WHAT IS NEEDED >>
From the listing below, retype exactly the line holding "ATOM 83 O O", the line holding "ATOM 100 C CA", and the lines between them; skip everything else.
::::
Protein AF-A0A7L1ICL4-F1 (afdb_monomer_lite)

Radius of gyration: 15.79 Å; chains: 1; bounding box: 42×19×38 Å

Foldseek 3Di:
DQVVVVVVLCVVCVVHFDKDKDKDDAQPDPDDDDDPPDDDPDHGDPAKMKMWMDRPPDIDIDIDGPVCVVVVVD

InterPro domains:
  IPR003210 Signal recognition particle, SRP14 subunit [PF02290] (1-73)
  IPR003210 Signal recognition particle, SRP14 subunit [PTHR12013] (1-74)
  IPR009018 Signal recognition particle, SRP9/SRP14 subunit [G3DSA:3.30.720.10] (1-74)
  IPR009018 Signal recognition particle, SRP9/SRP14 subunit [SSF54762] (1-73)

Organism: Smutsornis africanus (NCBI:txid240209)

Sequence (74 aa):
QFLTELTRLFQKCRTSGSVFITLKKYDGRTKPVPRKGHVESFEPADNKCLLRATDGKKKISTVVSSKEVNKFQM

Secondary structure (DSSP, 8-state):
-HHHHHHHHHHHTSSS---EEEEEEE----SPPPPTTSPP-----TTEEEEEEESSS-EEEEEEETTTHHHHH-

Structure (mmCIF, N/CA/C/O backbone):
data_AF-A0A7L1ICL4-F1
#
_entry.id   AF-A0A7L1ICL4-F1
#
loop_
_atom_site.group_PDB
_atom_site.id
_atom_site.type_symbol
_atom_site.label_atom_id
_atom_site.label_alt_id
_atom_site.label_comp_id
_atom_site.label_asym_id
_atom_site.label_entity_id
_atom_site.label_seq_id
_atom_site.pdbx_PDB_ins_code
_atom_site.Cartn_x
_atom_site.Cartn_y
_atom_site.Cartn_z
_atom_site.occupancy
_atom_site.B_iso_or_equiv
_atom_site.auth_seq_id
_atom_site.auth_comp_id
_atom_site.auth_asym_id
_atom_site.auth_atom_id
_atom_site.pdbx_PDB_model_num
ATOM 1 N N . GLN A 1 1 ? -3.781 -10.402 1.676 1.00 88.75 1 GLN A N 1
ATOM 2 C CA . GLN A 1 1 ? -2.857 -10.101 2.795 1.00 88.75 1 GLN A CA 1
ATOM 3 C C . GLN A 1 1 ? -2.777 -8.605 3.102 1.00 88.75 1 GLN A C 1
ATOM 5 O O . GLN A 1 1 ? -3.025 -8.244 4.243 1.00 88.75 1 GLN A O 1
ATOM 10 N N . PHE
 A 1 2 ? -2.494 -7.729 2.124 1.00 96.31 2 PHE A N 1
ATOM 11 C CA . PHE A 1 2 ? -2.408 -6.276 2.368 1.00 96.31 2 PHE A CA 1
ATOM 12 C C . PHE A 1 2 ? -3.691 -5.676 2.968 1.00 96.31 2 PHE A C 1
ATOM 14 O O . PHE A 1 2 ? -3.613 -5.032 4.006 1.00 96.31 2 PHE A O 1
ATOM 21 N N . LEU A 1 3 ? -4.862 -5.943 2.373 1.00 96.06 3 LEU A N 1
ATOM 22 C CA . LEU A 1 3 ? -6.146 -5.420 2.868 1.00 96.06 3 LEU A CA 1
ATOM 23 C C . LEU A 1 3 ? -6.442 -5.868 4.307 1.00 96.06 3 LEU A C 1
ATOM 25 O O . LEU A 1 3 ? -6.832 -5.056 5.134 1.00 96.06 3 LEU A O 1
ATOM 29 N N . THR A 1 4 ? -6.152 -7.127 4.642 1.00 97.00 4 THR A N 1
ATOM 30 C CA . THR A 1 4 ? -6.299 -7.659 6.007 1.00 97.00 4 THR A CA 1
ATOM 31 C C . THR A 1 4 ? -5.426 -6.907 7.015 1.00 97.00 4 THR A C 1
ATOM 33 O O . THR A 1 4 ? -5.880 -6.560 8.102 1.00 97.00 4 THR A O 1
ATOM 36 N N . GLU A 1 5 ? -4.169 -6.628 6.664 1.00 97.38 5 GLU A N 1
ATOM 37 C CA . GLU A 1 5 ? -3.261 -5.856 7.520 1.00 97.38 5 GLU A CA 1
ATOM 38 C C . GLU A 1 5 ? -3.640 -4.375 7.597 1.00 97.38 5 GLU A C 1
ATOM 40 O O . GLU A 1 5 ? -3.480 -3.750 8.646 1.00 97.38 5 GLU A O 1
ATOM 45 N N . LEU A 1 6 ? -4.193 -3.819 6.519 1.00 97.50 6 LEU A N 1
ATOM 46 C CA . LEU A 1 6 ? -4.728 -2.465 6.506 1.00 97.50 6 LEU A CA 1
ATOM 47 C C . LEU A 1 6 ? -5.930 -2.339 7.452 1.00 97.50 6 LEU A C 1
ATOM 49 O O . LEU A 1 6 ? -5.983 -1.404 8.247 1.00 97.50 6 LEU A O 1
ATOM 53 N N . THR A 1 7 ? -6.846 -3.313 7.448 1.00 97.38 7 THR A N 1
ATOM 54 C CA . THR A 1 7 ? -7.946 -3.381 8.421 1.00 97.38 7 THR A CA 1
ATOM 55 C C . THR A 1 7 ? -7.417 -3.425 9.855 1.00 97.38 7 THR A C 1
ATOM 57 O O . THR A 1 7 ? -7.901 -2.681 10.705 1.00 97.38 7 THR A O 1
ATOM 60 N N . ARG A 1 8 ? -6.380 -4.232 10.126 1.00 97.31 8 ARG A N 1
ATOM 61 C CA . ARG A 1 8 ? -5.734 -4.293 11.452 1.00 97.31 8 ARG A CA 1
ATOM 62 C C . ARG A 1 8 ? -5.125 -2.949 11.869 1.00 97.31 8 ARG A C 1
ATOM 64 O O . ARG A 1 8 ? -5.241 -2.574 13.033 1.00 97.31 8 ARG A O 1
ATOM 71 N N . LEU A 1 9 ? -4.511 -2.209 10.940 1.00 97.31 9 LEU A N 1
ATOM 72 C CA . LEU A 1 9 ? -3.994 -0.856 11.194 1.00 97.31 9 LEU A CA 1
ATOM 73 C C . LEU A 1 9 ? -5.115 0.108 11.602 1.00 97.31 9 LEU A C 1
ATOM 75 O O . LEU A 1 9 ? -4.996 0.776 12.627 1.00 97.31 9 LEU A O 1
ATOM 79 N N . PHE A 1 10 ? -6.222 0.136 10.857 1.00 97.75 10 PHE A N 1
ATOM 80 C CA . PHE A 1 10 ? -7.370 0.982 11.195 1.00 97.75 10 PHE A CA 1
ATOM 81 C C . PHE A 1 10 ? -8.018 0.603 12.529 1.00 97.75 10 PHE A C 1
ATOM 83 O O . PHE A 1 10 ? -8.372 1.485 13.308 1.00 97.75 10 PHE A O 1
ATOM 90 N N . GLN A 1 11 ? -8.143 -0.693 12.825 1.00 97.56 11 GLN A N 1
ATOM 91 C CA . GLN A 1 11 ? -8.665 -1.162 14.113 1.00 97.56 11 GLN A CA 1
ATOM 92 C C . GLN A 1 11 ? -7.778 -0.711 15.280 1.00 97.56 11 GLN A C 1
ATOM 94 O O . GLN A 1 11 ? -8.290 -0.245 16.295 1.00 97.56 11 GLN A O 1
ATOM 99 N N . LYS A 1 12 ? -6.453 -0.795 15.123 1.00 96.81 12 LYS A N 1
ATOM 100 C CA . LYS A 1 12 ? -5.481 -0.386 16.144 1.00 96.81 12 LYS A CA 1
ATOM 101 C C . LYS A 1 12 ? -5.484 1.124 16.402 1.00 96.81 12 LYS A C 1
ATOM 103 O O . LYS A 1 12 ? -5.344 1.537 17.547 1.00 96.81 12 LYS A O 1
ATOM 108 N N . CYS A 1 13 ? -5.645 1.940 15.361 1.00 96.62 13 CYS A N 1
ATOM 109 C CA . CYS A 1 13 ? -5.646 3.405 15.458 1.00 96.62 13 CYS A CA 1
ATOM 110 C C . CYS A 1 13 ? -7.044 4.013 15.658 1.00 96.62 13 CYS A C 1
::::
FINAL ANSWER >>
ATOM 83 O O . PHE A 1 10 ? -8.372 1.485 13.308 1.00 97.75 10 PHE A O 1
ATOM 90 N N . GLN A 1 11 ? -8.143 -0.693 12.825 1.00 97.56 11 GLN A N 1
ATOM 91 C CA . GLN A 1 11 ? -8.665 -1.162 14.113 1.00 97.56 11 GLN A CA 1
ATOM 92 C C . GLN A 1 11 ? -7.778 -0.711 15.280 1.00 97.56 11 GLN A C 1
ATOM 94 O O . GLN A 1 11 ? -8.290 -0.245 16.295 1.00 97.56 11 GLN A O 1
ATOM 99 N N . LYS A 1 12 ? -6.453 -0.795 15.123 1.00 96.81 12 LYS A N 1
ATOM 100 C CA . LYS A 1 12 ? -5.481 -0.386 16.144 1.00 96.81 12 LYS A CA 1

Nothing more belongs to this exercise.